La requête est dirigée contre la France. Le Gouvernement
défendeur est représenté par Monsieur Yves Charpentier, en qualité
d'Agent au ministère des Affaires étrangères.
2. Cette requête a été communiquée le 7 avril 1994 au Gouvernement.
A la suite d'un échange de mémoires, la requête a été déclarée
recevable le 6 avril 1995 dans la mesure où elle porte sur la durée de
la procédure (article 6 par. 1 de la Convention). Le texte de la
décision sur la recevabilité se trouve annexé au présent rapport.

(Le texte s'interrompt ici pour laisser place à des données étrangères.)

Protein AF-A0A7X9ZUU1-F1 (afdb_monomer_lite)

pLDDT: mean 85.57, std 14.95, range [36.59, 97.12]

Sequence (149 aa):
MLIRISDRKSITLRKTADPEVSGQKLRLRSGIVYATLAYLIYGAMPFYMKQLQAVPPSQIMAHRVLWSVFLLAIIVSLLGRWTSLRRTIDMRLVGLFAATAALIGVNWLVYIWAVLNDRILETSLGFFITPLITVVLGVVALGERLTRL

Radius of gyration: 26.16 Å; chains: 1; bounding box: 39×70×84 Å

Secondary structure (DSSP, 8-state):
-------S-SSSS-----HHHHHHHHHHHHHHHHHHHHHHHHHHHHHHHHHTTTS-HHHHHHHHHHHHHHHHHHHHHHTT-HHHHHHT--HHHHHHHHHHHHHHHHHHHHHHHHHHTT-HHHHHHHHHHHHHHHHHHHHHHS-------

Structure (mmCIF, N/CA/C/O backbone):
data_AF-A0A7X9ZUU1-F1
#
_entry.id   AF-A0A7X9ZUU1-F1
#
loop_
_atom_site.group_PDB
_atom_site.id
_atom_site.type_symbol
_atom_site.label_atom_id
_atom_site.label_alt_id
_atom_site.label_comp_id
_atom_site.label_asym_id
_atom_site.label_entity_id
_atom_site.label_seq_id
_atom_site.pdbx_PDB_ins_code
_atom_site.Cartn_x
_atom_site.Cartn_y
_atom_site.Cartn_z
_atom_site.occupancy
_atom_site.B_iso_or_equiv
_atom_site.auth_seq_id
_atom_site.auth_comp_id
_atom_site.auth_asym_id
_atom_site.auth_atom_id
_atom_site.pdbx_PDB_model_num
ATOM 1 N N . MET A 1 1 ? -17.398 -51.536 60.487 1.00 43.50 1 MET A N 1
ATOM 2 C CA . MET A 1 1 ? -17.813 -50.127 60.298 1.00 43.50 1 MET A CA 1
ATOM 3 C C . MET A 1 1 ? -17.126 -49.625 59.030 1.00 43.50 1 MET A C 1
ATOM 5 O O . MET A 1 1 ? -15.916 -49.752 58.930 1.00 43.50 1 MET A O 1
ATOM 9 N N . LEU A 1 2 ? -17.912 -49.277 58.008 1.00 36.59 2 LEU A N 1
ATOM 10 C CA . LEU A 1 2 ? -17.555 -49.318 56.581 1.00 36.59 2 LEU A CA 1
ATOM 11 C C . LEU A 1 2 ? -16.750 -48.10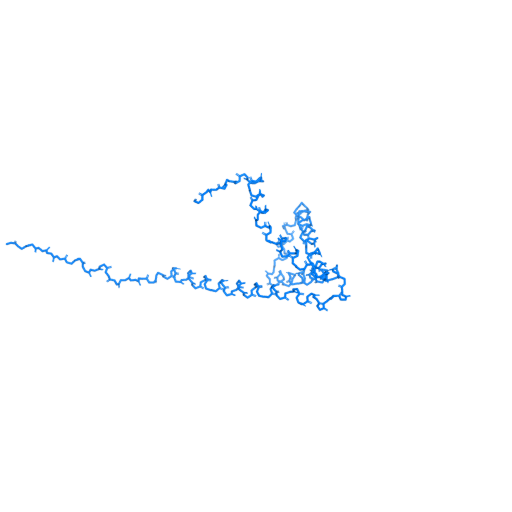4 56.092 1.00 36.59 2 LEU A C 1
ATOM 13 O O . LEU A 1 2 ? -17.174 -46.962 56.252 1.00 36.59 2 LEU A O 1
ATOM 17 N N . ILE A 1 3 ? -15.648 -48.385 55.394 1.00 45.50 3 ILE A N 1
ATOM 18 C CA . ILE A 1 3 ? -14.896 -47.441 54.561 1.00 45.50 3 ILE A CA 1
ATOM 19 C C . ILE A 1 3 ? -15.714 -47.199 53.280 1.00 45.50 3 ILE A C 1
ATOM 21 O O . ILE A 1 3 ? -15.823 -48.082 52.430 1.00 45.50 3 ILE A O 1
ATOM 25 N N . ARG A 1 4 ? -16.322 -46.014 53.138 1.00 44.00 4 ARG A N 1
ATOM 26 C CA . ARG A 1 4 ? -16.996 -45.585 51.899 1.00 44.00 4 ARG A CA 1
ATOM 27 C C . ARG A 1 4 ? -15.962 -45.041 50.911 1.00 44.00 4 ARG A C 1
ATOM 29 O O . ARG A 1 4 ? -15.583 -43.877 50.972 1.00 44.00 4 ARG A O 1
ATOM 36 N N . ILE A 1 5 ? -15.543 -45.884 49.973 1.00 52.41 5 ILE A N 1
ATOM 37 C CA . ILE A 1 5 ? -14.932 -45.461 48.709 1.00 52.41 5 ILE A CA 1
ATOM 38 C C . ILE A 1 5 ? -16.099 -45.129 47.772 1.00 52.41 5 ILE A C 1
ATOM 40 O O . ILE A 1 5 ? -16.663 -46.021 47.148 1.00 52.41 5 ILE A O 1
ATOM 44 N N . SER A 1 6 ? -16.520 -43.863 47.738 1.00 46.88 6 SER A N 1
ATOM 45 C CA . SER A 1 6 ? -17.579 -43.386 46.840 1.00 46.88 6 SER A CA 1
ATOM 46 C C . SER A 1 6 ? -16.974 -42.458 45.792 1.00 46.88 6 SER A C 1
ATOM 48 O O . SER A 1 6 ? -16.498 -41.373 46.108 1.00 46.88 6 SER A O 1
ATOM 50 N N . ASP A 1 7 ? -17.006 -42.940 44.554 1.00 48.75 7 ASP A N 1
ATOM 51 C CA . ASP A 1 7 ? -16.996 -42.197 43.294 1.00 48.75 7 ASP A CA 1
ATOM 52 C C . ASP A 1 7 ? -15.870 -41.201 43.005 1.00 48.75 7 ASP A C 1
ATOM 54 O O . ASP A 1 7 ? -16.015 -39.984 43.051 1.00 48.75 7 ASP A O 1
ATOM 58 N N . ARG A 1 8 ? -14.774 -41.753 42.475 1.00 53.47 8 ARG A N 1
ATOM 59 C CA . ARG A 1 8 ? -13.804 -41.032 41.638 1.00 53.47 8 ARG A CA 1
ATOM 60 C C . ARG A 1 8 ? -14.048 -41.282 40.134 1.00 53.47 8 ARG A C 1
ATOM 62 O O . ARG A 1 8 ? -13.098 -41.344 39.360 1.00 53.47 8 ARG A O 1
ATOM 69 N N . LYS A 1 9 ? -15.308 -41.483 39.715 1.00 47.94 9 LYS A N 1
ATOM 70 C CA . LYS A 1 9 ? -15.692 -41.827 38.325 1.00 47.94 9 LYS A CA 1
ATOM 71 C C . LYS A 1 9 ? -16.576 -40.800 37.599 1.00 47.94 9 LYS A C 1
ATOM 73 O O . LYS A 1 9 ? -17.032 -41.083 36.500 1.00 47.94 9 LYS A O 1
ATOM 78 N N . SER A 1 10 ? -16.754 -39.590 38.128 1.00 43.41 10 SER A N 1
ATOM 79 C CA . SER A 1 10 ? -17.522 -38.525 37.449 1.00 43.41 10 SER A CA 1
ATOM 80 C C . SER A 1 10 ? -16.676 -37.512 36.657 1.00 43.41 10 SER A C 1
ATOM 82 O O . SER A 1 10 ? -17.225 -36.598 36.052 1.00 43.41 10 SER A O 1
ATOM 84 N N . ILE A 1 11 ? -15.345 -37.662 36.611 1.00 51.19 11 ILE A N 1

3. Ayant constaté qu'il n'existe aucune base permettant d'obtenir
un règlement amiable au sens de l'article 28 par. 1 b) de la
Convention, la Commission (Deuxième Chambre), après délibérations, a
adopté le 6 septembre 1995 le présent rapport aux termes de
l'article 31 par. 1 de la Convention, en présence des membres
suivants :
M. H. DANELIUS, Président
Mme G.H. THUNE
MM. G. JÖRUNDSSON
J.-C. SOYER
H.G. SCHERMERS
F. MARTINEZ
L. LOUCAIDES
J.-C. GEUS
M.A. NOWICKI
I. CABRAL BARRETO
J. MUCHA
D. SVÁBY
P. LORENZEN
4. Dans ce rapport, la Commission a formulé son avis sur le point
de savoir si les faits constatés révèlent, de la part de la France, une
violation de la Convention.
5. Le texte du présent rapport sera transmis au Comité des Ministres
du Conseil de l'Europe conformément à l'article 31 par. 2 de la
Convention.
II. ETABLISSEMENT DES FAITS
6. Le 9 janvier 1986, le requérant prit une demi-journée de congé,
un agent des télécommunications lui ayant fixé un rendez-vous en vue
de procéder à certaines interventions sur son installation
téléphonique.
7. Le rendez-vous fut annulé, ce dont le requérant ne fut prévenu
que tardivement.
8. Le 2 juin 1986, le requérant introduisit une requête devant le
tribunal administratif de Strasbourg, afin d'obtenir la condamnation
de l'Etat à lui verser des dommages et intérêts destinés à compenser
la perte de rémunération d'une demi-journée de congé. Son mémoire fut
communiqué à la partie adverse le 2 septembre 1986.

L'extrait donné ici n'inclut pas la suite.